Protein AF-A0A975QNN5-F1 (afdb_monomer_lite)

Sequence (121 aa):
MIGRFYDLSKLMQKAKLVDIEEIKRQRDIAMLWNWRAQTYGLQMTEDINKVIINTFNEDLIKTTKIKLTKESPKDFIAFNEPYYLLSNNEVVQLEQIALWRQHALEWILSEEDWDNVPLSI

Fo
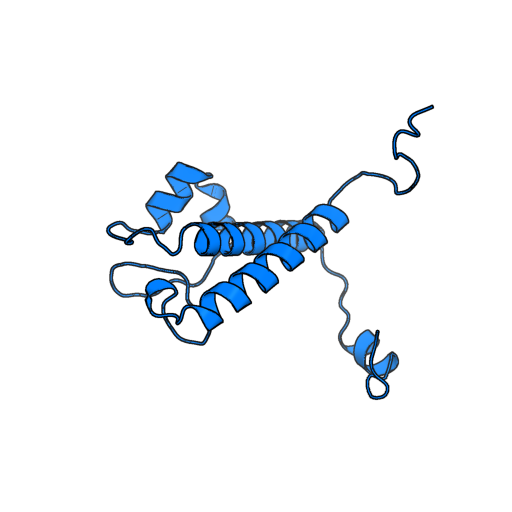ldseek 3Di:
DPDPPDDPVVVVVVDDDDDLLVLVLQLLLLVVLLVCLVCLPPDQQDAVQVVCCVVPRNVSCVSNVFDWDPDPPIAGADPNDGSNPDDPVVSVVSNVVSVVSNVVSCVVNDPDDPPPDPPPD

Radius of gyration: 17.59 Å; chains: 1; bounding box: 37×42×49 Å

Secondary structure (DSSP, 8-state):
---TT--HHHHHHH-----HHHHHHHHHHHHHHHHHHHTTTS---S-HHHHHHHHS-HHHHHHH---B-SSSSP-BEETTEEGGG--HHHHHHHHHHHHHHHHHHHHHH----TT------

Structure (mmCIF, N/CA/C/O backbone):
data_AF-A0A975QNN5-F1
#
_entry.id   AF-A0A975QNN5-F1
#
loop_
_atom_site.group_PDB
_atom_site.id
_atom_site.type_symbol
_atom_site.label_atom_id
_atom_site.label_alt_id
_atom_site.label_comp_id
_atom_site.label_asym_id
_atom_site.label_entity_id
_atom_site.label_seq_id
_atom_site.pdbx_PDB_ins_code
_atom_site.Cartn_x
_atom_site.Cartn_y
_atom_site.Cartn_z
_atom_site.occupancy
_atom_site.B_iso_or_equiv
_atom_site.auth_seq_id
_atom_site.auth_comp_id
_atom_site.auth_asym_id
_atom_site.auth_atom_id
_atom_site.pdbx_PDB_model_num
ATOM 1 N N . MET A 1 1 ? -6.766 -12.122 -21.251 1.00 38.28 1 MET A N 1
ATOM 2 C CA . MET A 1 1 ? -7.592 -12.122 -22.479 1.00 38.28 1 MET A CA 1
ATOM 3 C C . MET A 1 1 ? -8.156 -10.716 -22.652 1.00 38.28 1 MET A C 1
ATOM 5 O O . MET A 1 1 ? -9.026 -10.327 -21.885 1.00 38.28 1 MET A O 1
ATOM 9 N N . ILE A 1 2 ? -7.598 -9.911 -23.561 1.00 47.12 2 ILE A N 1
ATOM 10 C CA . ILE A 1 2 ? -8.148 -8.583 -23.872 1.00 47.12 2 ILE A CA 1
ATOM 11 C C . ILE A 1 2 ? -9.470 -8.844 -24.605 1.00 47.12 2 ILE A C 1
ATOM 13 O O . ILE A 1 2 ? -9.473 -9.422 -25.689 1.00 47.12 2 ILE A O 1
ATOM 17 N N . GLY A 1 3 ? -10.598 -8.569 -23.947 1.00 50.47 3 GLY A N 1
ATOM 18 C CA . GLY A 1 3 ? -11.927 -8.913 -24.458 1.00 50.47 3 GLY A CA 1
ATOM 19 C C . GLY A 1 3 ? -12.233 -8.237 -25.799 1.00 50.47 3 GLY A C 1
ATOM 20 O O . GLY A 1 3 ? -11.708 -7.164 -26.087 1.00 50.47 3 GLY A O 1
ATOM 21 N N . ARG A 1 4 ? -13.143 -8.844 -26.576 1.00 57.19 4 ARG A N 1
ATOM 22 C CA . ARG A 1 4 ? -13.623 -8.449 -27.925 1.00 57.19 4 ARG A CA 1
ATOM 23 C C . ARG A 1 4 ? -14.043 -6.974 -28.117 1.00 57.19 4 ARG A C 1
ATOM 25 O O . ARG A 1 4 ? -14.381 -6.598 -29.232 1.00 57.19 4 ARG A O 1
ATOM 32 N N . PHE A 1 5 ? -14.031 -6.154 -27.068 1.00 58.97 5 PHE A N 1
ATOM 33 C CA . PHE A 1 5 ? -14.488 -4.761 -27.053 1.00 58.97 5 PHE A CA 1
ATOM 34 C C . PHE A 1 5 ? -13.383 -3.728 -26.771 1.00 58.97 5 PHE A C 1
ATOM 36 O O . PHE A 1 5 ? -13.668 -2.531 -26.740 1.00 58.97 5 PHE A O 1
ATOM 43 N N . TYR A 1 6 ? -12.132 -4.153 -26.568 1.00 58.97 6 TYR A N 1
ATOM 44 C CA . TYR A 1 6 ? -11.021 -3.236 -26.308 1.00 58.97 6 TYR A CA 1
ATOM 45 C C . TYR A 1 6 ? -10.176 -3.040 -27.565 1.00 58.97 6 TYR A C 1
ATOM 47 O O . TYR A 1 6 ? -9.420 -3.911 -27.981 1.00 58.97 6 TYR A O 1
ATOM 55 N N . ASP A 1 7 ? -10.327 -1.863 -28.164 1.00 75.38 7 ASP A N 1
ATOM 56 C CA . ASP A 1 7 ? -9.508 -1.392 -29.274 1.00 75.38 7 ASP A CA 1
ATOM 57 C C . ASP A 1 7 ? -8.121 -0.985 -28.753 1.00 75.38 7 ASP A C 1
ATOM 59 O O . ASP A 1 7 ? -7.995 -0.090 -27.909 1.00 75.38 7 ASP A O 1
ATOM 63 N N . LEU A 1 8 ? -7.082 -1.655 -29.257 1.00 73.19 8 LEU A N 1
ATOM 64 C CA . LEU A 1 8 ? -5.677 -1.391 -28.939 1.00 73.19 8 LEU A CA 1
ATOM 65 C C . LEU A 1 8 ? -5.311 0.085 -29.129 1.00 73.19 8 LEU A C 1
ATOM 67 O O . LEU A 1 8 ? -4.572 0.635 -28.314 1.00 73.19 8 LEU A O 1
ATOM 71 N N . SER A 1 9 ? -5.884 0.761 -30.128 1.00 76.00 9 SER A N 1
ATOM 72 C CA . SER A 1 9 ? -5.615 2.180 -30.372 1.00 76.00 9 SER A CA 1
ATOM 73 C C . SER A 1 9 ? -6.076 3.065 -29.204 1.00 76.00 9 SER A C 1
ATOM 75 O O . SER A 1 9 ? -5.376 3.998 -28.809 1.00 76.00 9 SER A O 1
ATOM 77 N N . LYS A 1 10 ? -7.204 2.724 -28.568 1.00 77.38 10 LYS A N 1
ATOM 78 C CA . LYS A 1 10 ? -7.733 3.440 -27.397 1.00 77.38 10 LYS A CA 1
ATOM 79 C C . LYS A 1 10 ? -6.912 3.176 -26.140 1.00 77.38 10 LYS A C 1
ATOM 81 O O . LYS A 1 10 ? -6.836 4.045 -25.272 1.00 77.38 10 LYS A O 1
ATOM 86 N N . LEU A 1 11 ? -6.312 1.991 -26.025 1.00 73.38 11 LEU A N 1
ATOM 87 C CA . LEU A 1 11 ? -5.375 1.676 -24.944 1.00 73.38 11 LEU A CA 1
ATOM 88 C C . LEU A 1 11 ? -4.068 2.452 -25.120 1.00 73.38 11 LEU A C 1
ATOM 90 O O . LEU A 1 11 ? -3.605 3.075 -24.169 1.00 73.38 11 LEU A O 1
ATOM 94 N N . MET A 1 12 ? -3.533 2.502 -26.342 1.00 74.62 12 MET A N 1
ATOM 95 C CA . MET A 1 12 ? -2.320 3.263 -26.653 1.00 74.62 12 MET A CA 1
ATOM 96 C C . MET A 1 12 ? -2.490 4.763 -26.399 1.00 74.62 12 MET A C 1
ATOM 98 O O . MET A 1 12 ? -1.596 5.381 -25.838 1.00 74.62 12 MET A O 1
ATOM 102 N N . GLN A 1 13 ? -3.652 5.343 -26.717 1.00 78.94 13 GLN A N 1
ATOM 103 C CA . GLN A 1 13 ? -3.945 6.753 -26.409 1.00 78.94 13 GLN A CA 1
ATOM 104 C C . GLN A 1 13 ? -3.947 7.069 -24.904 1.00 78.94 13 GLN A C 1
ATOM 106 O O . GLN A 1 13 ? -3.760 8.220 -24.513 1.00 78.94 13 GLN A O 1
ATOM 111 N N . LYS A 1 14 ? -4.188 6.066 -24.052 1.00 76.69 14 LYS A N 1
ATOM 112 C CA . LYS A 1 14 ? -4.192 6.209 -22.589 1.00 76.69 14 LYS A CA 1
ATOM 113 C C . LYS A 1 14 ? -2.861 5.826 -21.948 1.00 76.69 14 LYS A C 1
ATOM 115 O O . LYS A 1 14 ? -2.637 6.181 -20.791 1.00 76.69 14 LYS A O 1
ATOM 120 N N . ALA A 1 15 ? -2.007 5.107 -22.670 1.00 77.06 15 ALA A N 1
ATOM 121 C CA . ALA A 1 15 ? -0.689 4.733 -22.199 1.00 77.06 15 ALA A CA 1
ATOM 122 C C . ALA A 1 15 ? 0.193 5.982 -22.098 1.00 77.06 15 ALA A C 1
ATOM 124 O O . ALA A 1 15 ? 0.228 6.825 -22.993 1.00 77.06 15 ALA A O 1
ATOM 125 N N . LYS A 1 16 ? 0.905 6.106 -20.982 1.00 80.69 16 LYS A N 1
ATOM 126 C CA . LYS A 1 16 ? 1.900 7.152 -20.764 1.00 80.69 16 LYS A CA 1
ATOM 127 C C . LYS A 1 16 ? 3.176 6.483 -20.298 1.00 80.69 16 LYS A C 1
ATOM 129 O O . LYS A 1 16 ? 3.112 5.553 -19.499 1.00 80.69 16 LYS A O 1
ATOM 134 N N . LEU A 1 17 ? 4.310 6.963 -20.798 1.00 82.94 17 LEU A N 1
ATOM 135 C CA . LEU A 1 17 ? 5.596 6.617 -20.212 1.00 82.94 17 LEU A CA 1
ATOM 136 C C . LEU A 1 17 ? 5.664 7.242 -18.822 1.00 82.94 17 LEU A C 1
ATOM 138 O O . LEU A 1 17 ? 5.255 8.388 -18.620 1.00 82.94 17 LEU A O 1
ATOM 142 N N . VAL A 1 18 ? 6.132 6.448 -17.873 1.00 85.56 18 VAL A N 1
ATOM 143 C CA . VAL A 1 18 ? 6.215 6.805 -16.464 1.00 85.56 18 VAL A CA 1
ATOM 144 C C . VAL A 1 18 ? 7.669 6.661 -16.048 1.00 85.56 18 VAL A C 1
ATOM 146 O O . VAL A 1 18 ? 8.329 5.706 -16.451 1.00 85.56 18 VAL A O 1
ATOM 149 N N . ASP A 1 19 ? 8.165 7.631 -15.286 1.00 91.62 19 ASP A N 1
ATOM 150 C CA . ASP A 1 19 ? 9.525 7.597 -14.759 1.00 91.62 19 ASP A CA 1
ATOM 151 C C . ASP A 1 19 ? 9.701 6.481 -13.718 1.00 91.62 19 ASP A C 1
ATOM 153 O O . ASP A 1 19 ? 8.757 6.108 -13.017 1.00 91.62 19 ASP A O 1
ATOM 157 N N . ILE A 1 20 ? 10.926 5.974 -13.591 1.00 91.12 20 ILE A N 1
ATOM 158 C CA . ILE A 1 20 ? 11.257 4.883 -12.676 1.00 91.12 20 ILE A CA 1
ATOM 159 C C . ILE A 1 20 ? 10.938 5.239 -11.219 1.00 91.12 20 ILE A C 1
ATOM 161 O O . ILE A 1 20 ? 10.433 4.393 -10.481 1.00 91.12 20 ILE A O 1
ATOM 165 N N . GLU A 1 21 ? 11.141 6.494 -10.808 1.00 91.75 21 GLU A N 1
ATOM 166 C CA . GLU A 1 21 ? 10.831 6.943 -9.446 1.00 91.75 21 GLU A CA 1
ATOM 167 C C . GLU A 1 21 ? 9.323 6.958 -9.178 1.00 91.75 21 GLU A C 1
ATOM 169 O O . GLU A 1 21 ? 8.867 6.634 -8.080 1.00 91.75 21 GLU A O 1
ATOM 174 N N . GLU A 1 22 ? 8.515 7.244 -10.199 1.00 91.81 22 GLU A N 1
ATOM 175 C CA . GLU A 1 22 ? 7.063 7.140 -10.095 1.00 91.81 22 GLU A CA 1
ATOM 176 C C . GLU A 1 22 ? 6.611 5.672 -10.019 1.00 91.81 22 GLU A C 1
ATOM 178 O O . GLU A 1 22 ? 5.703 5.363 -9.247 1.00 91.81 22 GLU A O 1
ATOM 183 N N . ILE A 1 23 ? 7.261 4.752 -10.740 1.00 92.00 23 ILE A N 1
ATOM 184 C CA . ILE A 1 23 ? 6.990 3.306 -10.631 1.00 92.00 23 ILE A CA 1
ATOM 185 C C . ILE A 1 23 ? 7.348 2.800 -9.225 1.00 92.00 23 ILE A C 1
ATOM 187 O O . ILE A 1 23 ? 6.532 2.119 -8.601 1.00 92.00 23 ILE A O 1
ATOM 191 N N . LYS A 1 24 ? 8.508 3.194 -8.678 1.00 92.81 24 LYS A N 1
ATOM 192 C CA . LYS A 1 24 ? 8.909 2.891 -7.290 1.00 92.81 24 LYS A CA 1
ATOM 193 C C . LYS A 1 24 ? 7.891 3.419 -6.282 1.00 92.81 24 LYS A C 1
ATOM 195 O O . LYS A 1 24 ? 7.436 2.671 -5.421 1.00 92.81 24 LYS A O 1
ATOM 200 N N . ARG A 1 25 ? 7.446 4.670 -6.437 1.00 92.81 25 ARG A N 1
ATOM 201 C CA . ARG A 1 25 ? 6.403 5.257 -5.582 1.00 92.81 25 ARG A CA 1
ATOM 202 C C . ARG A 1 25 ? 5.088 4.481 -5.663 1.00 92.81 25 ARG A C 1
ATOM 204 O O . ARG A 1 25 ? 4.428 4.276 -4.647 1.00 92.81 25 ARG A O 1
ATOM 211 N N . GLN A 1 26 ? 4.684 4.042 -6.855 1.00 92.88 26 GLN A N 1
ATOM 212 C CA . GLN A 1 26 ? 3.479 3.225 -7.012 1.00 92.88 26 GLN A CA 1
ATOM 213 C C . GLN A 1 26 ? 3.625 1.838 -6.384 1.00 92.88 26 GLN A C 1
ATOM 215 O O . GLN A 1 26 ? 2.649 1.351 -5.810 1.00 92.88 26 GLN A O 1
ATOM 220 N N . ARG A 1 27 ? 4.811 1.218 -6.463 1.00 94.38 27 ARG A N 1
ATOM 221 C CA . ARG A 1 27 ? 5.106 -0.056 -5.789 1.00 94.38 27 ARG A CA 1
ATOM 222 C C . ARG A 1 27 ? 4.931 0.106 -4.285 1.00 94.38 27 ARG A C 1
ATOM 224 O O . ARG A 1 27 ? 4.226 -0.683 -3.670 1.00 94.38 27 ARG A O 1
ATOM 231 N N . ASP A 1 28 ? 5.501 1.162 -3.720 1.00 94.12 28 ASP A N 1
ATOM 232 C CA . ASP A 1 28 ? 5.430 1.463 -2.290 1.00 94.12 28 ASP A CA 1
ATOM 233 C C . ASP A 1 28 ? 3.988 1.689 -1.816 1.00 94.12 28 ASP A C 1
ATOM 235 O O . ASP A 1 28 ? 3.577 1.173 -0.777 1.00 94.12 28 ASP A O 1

######

• [Exercise]: Go to the line with "ATOM 65 C C" in the entries above and repeat every line from there through the line with "ATOM 88 C C", exactly and with no other text.

• [Result of the task]:
ATOM 65 C C . LEU A 1 8 ? -5.311 0.085 -29.129 1.00 73.19 8 LEU A C 1
ATOM 67 O O . LEU A 1 8 ? -4.572 0.635 -28.314 1.00 73.19 8 LEU A O 1
ATOM 71 N N . SER A 1 9 ? -5.884 0.761 -30.128 1.00 76.00 9 SER A N 1
ATOM 72 C CA . SER A 1 9 ? -5.615 2.180 -30.372 1.00 76.00 9 SER A CA 1
ATOM 73 C C . SER A 1 9 ? -6.076 3.065 -29.204 1.00 76.00 9 SER A C 1
ATOM 75 O O . SER A 1 9 ? -5.376 3.998 -28.809 1.00 76.00 9 SER A O 1
ATOM 77 N N . LYS A 1 10 ? -7.204 2.724 -28.568 1.00 77.38 10 LYS A N 1
ATOM 78 C CA . LYS A 1 10 ? -7.733 3.440 -27.397 1.00 77.38 10 LYS A CA 1
ATOM 79 C C . LYS A 1 10 ? -6.912 3.176 -26.140 1.00 77.38 10 LYS A C 1
ATOM 81 O O . LYS A 1 10 ? -6.836 4.045 -25.272 1.00 77.38 10 LYS A O 1
ATOM 86 N N . LEU A 1 11 ? -6.312 1.991 -26.025 1.00 73.38 11 LEU A N 1
ATOM 87 C CA . LEU A 1 11 ? -5.375 1.676 -24.944 1.00 73.38 11 LEU A CA 1
ATOM 88 C C . LEU A 1 11 ? -4.068 2.452 -25.120 1.00 73.38 11 LEU A C 1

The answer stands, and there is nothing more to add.